How to check Stop mode current consumption on Nucleo-L073 board

PSaga.1 · ‎2025-01-20

Hello,

I'm working on a low-power application using the STM32L073 microcontroller and aiming to achieve a current consumption of around 3.5 µA in Stop mode. Here are the steps I've followed so far:

Power Connections: I'm powering the microcontroller directly via VDD with a voltage of 3.3V.
Nucleo Board Configuration: I have removed the JP5 connection on my Nucleo-L073 board along with the CN2 jumper connections.

Despite my efforts, the current consumption I'm observing ranges between 260 µA to 280 µA, which is significantly higher than my target.

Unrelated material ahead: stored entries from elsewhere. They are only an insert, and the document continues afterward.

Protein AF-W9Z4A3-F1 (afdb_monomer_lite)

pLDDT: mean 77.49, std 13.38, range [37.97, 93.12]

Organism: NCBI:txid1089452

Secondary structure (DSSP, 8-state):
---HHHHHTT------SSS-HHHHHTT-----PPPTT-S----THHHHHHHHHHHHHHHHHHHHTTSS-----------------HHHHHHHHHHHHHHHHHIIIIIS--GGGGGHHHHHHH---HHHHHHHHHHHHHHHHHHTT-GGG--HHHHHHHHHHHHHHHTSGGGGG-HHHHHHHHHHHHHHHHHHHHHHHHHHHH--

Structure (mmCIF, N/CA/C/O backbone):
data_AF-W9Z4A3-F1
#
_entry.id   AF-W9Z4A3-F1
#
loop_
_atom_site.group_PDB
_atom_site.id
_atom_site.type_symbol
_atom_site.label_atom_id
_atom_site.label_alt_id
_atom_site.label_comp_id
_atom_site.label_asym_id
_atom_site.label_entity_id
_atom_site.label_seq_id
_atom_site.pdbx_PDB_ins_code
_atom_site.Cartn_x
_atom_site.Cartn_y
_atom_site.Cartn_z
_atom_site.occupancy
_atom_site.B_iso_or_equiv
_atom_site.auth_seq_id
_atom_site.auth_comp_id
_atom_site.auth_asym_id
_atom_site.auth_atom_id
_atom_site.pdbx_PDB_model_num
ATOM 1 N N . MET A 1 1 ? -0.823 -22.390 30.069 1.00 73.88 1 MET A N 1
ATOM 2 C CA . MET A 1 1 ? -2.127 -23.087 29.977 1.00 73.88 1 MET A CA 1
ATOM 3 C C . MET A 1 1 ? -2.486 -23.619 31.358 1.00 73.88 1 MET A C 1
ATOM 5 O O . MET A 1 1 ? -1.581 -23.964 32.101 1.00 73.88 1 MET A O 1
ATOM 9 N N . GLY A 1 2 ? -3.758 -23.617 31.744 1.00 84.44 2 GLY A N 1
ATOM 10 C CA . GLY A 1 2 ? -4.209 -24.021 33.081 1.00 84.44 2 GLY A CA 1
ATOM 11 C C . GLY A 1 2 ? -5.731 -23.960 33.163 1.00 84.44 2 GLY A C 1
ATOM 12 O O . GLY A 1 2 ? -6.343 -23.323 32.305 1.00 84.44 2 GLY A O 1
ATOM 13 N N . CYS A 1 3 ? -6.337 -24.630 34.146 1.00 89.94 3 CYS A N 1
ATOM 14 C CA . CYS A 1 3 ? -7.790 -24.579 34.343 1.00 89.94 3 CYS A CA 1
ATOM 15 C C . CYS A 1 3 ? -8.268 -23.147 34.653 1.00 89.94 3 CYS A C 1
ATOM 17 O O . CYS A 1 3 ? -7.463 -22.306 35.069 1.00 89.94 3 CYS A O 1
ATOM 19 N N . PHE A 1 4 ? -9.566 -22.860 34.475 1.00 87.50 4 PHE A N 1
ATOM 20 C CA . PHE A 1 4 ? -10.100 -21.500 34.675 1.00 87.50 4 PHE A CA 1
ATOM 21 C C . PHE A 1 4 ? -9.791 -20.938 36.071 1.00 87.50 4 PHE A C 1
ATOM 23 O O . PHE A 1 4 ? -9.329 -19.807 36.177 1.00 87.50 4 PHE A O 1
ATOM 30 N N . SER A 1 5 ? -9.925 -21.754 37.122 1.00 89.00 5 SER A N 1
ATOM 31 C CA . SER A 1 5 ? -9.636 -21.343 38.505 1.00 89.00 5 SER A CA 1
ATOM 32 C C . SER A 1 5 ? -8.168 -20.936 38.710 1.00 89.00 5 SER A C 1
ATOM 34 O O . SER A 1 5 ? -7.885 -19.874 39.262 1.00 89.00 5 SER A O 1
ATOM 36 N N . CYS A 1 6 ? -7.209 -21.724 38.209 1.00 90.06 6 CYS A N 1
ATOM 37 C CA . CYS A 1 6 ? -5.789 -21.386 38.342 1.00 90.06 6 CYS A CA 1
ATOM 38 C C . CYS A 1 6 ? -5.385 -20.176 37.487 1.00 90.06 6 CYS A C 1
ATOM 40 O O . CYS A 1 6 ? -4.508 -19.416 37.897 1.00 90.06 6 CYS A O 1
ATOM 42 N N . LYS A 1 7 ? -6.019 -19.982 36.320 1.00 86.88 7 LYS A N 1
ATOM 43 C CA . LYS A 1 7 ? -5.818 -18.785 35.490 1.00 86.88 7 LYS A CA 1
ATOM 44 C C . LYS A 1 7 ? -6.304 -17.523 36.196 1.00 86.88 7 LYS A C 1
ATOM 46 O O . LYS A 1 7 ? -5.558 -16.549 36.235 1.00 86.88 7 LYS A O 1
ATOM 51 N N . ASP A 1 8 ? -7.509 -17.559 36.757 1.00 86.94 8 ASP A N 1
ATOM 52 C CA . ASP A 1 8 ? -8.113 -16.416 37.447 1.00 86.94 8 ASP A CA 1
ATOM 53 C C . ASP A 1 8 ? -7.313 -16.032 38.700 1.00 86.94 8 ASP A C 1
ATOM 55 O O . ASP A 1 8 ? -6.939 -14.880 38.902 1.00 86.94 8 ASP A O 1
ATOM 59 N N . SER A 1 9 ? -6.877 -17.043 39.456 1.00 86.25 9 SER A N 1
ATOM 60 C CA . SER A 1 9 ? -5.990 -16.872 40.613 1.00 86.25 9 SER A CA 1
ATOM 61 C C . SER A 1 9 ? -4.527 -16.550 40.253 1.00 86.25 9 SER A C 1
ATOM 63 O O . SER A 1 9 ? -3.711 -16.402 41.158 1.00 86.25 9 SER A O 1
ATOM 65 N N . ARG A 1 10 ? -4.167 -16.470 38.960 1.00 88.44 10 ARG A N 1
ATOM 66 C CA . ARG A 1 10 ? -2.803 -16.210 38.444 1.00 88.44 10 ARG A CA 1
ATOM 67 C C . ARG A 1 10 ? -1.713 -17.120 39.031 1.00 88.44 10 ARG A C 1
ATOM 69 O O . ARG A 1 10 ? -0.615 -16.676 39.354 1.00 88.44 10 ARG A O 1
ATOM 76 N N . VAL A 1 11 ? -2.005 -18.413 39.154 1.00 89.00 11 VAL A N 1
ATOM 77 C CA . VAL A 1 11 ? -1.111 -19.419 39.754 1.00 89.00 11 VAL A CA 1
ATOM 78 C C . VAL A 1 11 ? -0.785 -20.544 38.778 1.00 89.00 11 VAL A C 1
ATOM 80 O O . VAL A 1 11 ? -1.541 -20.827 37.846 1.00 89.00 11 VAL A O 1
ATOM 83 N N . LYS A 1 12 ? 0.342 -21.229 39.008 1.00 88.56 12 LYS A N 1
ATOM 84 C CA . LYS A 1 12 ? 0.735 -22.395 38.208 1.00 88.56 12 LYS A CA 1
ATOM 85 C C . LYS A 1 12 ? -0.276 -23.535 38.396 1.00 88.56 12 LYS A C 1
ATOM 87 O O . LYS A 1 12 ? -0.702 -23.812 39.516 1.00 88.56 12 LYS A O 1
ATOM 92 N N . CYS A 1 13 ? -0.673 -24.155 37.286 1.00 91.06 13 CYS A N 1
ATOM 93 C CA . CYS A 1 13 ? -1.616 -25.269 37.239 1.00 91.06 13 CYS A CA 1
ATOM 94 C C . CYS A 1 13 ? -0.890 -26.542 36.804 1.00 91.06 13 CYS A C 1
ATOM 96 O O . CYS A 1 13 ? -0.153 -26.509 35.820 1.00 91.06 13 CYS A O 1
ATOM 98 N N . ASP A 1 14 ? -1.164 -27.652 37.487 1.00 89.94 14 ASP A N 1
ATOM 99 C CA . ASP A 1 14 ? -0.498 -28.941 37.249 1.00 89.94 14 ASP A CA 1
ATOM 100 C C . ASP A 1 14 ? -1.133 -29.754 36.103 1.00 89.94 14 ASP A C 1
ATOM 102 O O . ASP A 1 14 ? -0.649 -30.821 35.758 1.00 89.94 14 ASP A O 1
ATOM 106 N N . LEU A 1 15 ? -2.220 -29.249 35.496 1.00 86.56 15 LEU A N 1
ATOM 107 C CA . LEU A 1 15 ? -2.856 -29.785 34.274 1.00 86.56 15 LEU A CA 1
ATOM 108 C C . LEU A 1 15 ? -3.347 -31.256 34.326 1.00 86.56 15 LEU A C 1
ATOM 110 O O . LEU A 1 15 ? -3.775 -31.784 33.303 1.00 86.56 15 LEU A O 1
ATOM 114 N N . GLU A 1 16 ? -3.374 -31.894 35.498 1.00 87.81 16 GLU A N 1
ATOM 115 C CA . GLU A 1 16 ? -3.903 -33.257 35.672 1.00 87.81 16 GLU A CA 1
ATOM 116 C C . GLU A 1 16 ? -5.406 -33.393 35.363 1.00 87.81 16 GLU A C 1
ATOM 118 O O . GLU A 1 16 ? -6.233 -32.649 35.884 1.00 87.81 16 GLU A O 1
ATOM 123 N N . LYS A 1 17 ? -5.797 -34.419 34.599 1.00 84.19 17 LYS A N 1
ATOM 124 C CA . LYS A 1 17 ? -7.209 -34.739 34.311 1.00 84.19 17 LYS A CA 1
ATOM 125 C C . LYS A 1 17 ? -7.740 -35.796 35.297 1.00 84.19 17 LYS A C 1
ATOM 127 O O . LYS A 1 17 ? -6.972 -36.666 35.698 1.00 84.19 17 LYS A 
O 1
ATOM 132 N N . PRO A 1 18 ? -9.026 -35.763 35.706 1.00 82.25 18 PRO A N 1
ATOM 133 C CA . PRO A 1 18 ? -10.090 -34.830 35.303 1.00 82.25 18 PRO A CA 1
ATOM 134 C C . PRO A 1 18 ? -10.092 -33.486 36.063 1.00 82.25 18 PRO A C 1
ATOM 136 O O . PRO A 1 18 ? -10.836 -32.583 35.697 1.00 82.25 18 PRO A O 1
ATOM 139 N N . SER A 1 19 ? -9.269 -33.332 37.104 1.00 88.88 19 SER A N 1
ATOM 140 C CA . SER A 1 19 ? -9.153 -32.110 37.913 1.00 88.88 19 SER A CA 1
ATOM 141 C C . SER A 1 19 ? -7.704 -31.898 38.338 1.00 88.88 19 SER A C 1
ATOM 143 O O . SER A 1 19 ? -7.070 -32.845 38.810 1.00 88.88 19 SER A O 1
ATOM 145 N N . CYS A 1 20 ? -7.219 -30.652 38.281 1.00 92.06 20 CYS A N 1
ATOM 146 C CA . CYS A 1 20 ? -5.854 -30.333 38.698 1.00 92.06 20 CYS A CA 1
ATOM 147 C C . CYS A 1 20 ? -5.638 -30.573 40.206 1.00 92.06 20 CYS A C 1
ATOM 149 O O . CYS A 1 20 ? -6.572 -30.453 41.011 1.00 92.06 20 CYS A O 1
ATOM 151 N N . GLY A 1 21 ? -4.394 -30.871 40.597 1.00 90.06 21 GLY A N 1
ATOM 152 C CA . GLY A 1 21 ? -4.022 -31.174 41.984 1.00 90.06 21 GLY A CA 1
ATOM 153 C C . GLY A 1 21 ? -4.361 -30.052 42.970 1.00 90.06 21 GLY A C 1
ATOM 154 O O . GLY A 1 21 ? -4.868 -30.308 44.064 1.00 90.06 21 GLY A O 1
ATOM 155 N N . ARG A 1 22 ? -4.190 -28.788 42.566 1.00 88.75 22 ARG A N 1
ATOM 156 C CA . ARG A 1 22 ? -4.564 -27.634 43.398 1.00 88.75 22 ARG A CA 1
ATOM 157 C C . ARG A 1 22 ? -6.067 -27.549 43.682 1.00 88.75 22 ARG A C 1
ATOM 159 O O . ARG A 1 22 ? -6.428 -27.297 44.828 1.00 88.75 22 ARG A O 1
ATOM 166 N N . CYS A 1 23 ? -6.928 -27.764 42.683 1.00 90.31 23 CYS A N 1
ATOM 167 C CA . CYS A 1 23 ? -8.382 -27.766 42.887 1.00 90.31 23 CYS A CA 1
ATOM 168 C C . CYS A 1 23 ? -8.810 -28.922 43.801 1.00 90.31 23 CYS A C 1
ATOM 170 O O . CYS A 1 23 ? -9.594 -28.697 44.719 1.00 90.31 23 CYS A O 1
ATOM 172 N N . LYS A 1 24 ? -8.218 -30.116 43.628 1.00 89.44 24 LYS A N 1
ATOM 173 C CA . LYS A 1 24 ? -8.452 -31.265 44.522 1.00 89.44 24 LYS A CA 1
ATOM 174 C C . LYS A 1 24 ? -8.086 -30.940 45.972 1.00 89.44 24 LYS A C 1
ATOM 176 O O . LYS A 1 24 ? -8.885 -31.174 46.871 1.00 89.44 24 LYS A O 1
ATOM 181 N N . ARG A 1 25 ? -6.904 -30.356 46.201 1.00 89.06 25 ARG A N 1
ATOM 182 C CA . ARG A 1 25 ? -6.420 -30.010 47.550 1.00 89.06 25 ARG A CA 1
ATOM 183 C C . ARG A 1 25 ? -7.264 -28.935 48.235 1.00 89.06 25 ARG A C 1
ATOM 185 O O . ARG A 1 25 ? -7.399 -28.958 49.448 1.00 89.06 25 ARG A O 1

Here are the crucial parts of the code I've used to measure the current consumption:

#include "main.h"

// Function prototypes
void SystemClock_Config(void);
static void MX_GPIO_Init(void);
void HW_EnterStopMode(void);
void Error_Handler(void); // Function prototype for Error_Handler

int main(void) {
    HAL_Init();
    SystemClock_Config();
    MX_GPIO_Init();

    // Main loop
    while (1) {
        // Enter Stop mode
        HW_EnterStopMode();
    }
}

void HW_EnterStopMode(void) {
    // Suspend SysTick to prevent waking up from interrupts
    HAL_SuspendTick();

    // Clear the wake-up flag
    __HAL_PWR_CLEAR_FLAG(PWR_FLAG_WU);

    // Enter Stop mode with low power regulator ON and wait for interrupt
    HAL_PWR_EnterSTOPMode(PWR_LOWPOWERREGULATOR_ON, PWR_STOPENTRY_WFI);

    // After waking up, reconfigure the system clock
    SystemClock_Config();

    // Resume SysTick
    HAL_ResumeTick();
}

static void MX_GPIO_Init(void) {
    GPIO_InitTypeDef GPIO_InitStruct = {0};

    // Enable GPIO clock
    __HAL_RCC_GPIOB_CLK_ENABLE();

    // Configure GPIO pin for external interrupt (e.g., button)
    GPIO_InitStruct.Pin = GPIO_PIN_1; // Change as needed for your setup
    GPIO_InitStruct.Mode = GPIO_MODE_IT_RISING;
    GPIO_InitStruct.Pull = GPIO_NOPULL;
    HAL_GPIO_Init(GPIOB, &GPIO_InitStruct);

    // Enable and set EXTI line 0 and 1 Interrupt to the lowest priority
    HAL_NVIC_SetPriority(EXTI0_1_IRQn, 2, 0);
    HAL_NVIC_EnableIRQ(EXTI0_1_IRQn);
}

// Interrupt handler for external interrupt
void EXTI0_1_IRQHandler(void) {
    HAL_GPIO_EXTI_IRQHandler(GPIO_PIN_1); // Clear the interrupt flag
}

void SystemClock_Config(void) {
    // Set the system clock to use MSI or HSI at a low frequency (e.g., 100 kHz)
    RCC_OscInitTypeDef RCC_OscInitStruct = {0};

    RCC_OscInitStruct.OscillatorType = RCC_OSCILLATORTYPE_MSI;
    RCC_OscInitStruct.MSIState = RCC_MSI_ON;
    RCC_OscInitStruct.MSIClockRange = RCC_MSIRANGE_6; // 100 kHz
    RCC_OscInitStruct.MSICalibrationValue = RCC_MSICALIBRATION_DEFAULT;

    if (HAL_RCC_OscConfig(&RCC_OscInitStruct) != HAL_OK) {
        Error_Handler(); // Call Error_Handler on failure
    }

    RCC_ClkInitTypeDef RCC_ClkInitStruct = {0};

    RCC_ClkInitStruct.ClockType = RCC_CLOCKTYPE_HCLK | RCC_CLOCKTYPE_SYSCLK | RCC_CLOCKTYPE_PCLK1;
    RCC_ClkInitStruct.SYSCLKSource = RCC_SYSCLKSOURCE_MSI;
    RCC_ClkInitStruct.AHBCLKDivider = RCC_SYSCLK_DIV1;

    if (HAL_RCC_ClockConfig(&RCC_ClkInitStruct, FLASH_LATENCY_0) != HAL_OK) {
        Error_Handler(); // Call Error_Handler on failure
    }
}

// Error handler function definition
void Error_Handler(void) {
    /* USER CODE BEGIN Error_Handler_Debug */

    // User can add their own implementation to report the HAL error return state.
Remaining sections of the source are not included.